> **REQUIREMENT**
Go through the entries below and print, exactly, the lines starting at the one with "ATOM 34 O O" and ending at the one with "ATOM 39 O O", keeping both ends and no others.

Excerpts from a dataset
-*-*-

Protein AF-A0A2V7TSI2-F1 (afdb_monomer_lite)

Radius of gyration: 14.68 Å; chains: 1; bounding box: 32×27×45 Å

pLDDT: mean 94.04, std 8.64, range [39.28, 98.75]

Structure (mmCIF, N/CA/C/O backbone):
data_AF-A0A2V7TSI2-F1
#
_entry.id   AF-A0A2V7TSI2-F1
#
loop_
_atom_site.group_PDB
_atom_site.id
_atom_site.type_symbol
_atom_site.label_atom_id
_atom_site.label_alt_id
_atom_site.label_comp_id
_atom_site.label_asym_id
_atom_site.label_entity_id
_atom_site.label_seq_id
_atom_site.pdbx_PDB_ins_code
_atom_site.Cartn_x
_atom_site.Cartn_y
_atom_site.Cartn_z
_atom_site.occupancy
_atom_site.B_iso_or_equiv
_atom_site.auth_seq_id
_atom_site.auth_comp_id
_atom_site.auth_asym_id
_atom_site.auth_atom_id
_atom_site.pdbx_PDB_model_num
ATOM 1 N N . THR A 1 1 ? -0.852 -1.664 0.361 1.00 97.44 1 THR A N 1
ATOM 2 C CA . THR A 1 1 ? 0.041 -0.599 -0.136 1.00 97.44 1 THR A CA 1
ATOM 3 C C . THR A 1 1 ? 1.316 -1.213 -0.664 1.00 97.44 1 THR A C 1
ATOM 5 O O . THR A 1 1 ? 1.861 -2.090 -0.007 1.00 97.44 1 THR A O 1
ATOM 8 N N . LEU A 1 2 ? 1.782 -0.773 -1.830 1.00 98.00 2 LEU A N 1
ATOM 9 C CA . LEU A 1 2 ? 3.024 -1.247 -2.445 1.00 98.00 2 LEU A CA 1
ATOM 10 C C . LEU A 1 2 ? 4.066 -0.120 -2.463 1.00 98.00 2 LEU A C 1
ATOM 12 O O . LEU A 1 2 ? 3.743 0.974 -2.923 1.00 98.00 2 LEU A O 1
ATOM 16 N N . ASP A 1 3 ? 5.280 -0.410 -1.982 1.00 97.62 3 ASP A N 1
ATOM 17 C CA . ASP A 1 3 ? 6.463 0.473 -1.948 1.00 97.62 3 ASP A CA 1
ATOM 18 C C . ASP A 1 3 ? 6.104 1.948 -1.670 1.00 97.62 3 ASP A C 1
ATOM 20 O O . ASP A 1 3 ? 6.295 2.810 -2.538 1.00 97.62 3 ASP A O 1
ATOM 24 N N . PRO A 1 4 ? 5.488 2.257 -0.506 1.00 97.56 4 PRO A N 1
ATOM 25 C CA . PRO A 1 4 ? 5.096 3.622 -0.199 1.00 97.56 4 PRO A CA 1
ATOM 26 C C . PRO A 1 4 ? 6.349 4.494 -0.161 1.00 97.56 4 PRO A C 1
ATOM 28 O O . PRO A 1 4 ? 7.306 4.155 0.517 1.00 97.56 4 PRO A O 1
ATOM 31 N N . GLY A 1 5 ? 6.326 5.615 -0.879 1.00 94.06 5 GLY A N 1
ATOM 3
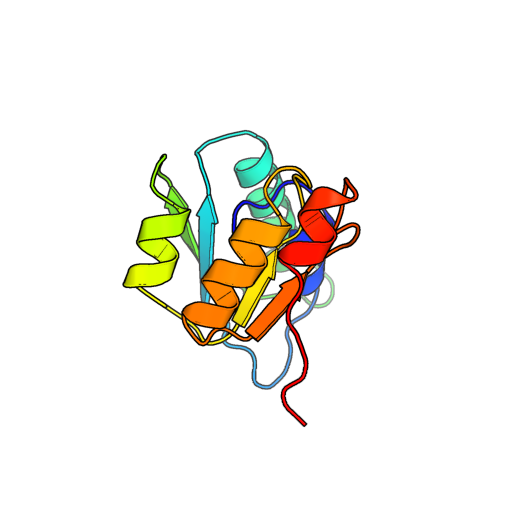2 C CA . GLY A 1 5 ? 7.444 6.569 -0.952 1.00 94.06 5 GLY A CA 1
ATOM 33 C C . GLY A 1 5 ? 6.993 8.026 -0.987 1.00 94.06 5 GLY A C 1
ATOM 34 O O . GLY A 1 5 ? 7.750 8.913 -1.364 1.00 94.06 5 GLY A O 1
ATOM 35 N N . HIS A 1 6 ? 5.715 8.275 -0.698 1.00 94.12 6 HIS A N 1
ATOM 36 C CA . HIS A 1 6 ? 5.135 9.610 -0.637 1.00 94.12 6 HIS A CA 1
ATOM 37 C C . HIS A 1 6 ? 3.931 9.620 0.306 1.00 94.12 6 HIS A C 1
ATOM 39 O O . HIS A 1 6 ? 3.254 8.602 0.472 1.00 94.12 6 HIS A O 1
ATOM 45 N N . PHE A 1 7 ? 3.626 10.774 0.905 1.00 91.44 7 PHE A N 1
ATOM 46 C CA . PHE A 1 7 ? 2.596 10.876 1.944 1.00 91.44 7 PHE A CA 1
ATOM 47 C C . PHE A 1 7 ? 1.191 10.490 1.451 1.00 91.44 7 PHE A C 1
ATOM 49 O O . PHE A 1 7 ? 0.400 9.977 2.246 1.00 91.44 7 PHE A O 1
ATOM 56 N N . HIS A 1 8 ? 0.896 10.660 0.154 1.00 93.88 8 HIS A N 1
ATOM 57 C CA . HIS A 1 8 ? -0.368 10.235 -0.459 1.00 93.88 8 HIS A CA 1
ATOM 58 C C . HIS A 1 8 ? -0.667 8.739 -0.248 1.00 93.88 8 HIS A C 1
ATOM 60 O O . HIS A 1 8 ? -1.832 8.380 -0.092 1.00 93.88 8 HIS A O 1
ATOM 66 N N . ALA A 1 9 ? 0.353 7.878 -0.124 1.00 95.62 9 ALA A N 1
ATOM 67 C CA . ALA A 1 9 ? 0.165 6.442 0.106 1.00 95.62 9 ALA A CA 1
ATOM 68 C C . ALA A 1 9 ? -0.601 6.152 1.404 1.00 95.62 9 ALA A C 1
ATOM 70 O O . ALA A 1 9 ? -1.388 5.213 1.474 1.00 95.62 9 ALA A O 1
ATOM 71 N N . ALA A 1 10 ? -0.372 6.966 2.433 1.00 96.75 10 ALA A N 1
ATOM 72 C CA . ALA A 1 10 ? -1.072 6.864 3.705 1.00 96.75 10 ALA A CA 1
ATOM 73 C C . ALA A 1 10 ? -2.377 7.673 3.717 1.00 96.75 10 ALA A C 1
ATOM 75 O O . ALA A 1 10 ? -3.279 7.330 4.469 1.00 96.75 10 ALA A O 1
ATOM 76 N N . LEU A 1 11 ? -2.538 8.709 2.884 1.00 96.44 11 LEU A N 1
ATOM 77 C CA . LEU A 1 11 ? -3.776 9.503 2.875 1.00 96.44 11 LEU A CA 1
ATOM 78 C C . LEU A 1 11 ? -5.016 8.710 2.455 1.00 96.44 11 LEU A C 1
ATOM 80 O O . LEU A 1 11 ? -6.104 9.015 2.935 1.00 96.44 11 LEU A O 1
ATOM 84 N N . VAL A 1 12 ? -4.858 7.663 1.641 1.00 95.56 12 VAL A N 1
ATOM 85 C CA . VAL A 1 12 ? -5.953 6.720 1.340 1.00 95.56 12 VAL A CA 1
ATOM 86 C C . VAL A 1 12 ? -6.489 6.057 2.617 1.00 95.56 12 VAL A C 1
ATOM 88 O O . VAL A 1 12 ? -7.646 5.671 2.665 1.00 95.56 12 VAL A O 1
ATOM 91 N N . GLN A 1 13 ? -5.682 5.987 3.675 1.00 98.00 13 GLN A N 1
ATOM 92 C CA . GLN A 1 13 ? -6.026 5.430 4.985 1.00 98.00 13 GLN A CA 1
ATOM 93 C C . GLN A 1 13 ? -6.310 6.520 6.033 1.00 98.00 13 GLN A C 1
ATOM 95 O O . GLN A 1 13 ? -6.342 6.241 7.229 1.00 98.00 13 GLN A O 1
ATOM 100 N N . LYS A 1 14 ? -6.509 7.782 5.629 1.00 98.00 14 LYS A N 1
ATOM 101 C CA . LYS A 1 14 ? -6.799 8.863 6.582 1.00 98.00 14 LYS A CA 1
ATOM 102 C C . LYS A 1 14 ? -8.138 8.663 7.299 1.00 98.00 14 LYS A C 1
ATOM 104 O O . LYS A 1 14 ? -8.264 9.102 8.432 1.00 98.00 14 LYS A O 1
ATOM 109 N N . GLU A 1 15 ? -9.105 8.012 6.665 1.00 98.25 15 GLU A N 1
ATOM 110 C CA . GLU A 1 15 ? -10.427 7.704 7.221 1.00 98.25 15 GLU A CA 1
ATOM 111 C C . GLU A 1 15 ? -10.723 6.211 7.073 1.00 98.25 15 GLU A C 1
ATOM 113 O O . GLU A 1 15 ? -10.078 5.537 6.272 1.00 98.25 15 GLU A O 1
ATOM 118 N N . MET A 1 16 ? -11.708 5.702 7.813 1.00 97.94 16 MET A N 1
ATOM 119 C CA . MET A 1 16 ? -12.279 4.373 7.571 1.00 97.94 16 MET A CA 1
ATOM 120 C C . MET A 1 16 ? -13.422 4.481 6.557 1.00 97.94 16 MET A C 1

-*-*-

> **ANSWER TO THIS PROBLEM**
ATOM 34 O O . GLY A 1 5 ? 7.750 8.913 -1.364 1.00 94.06 5 GLY A O 1
ATOM 35 N N . HIS A 1 6 ? 5.715 8.275 -0.698 1.00 94.12 6 HIS A N 1
ATOM 36 C CA . HIS A 1 6 ? 5.135 9.610 -0.637 1.00 94.12 6 HIS A CA 1
ATOM 37 C C . HIS A 1 6 ? 3.931 9.620 0.306 1.00 94.12 6 HIS A C 1
ATOM 39 O O . HIS A 1 6 ? 3.254 8.602 0.472 1.00 94.12 6 HIS A O 1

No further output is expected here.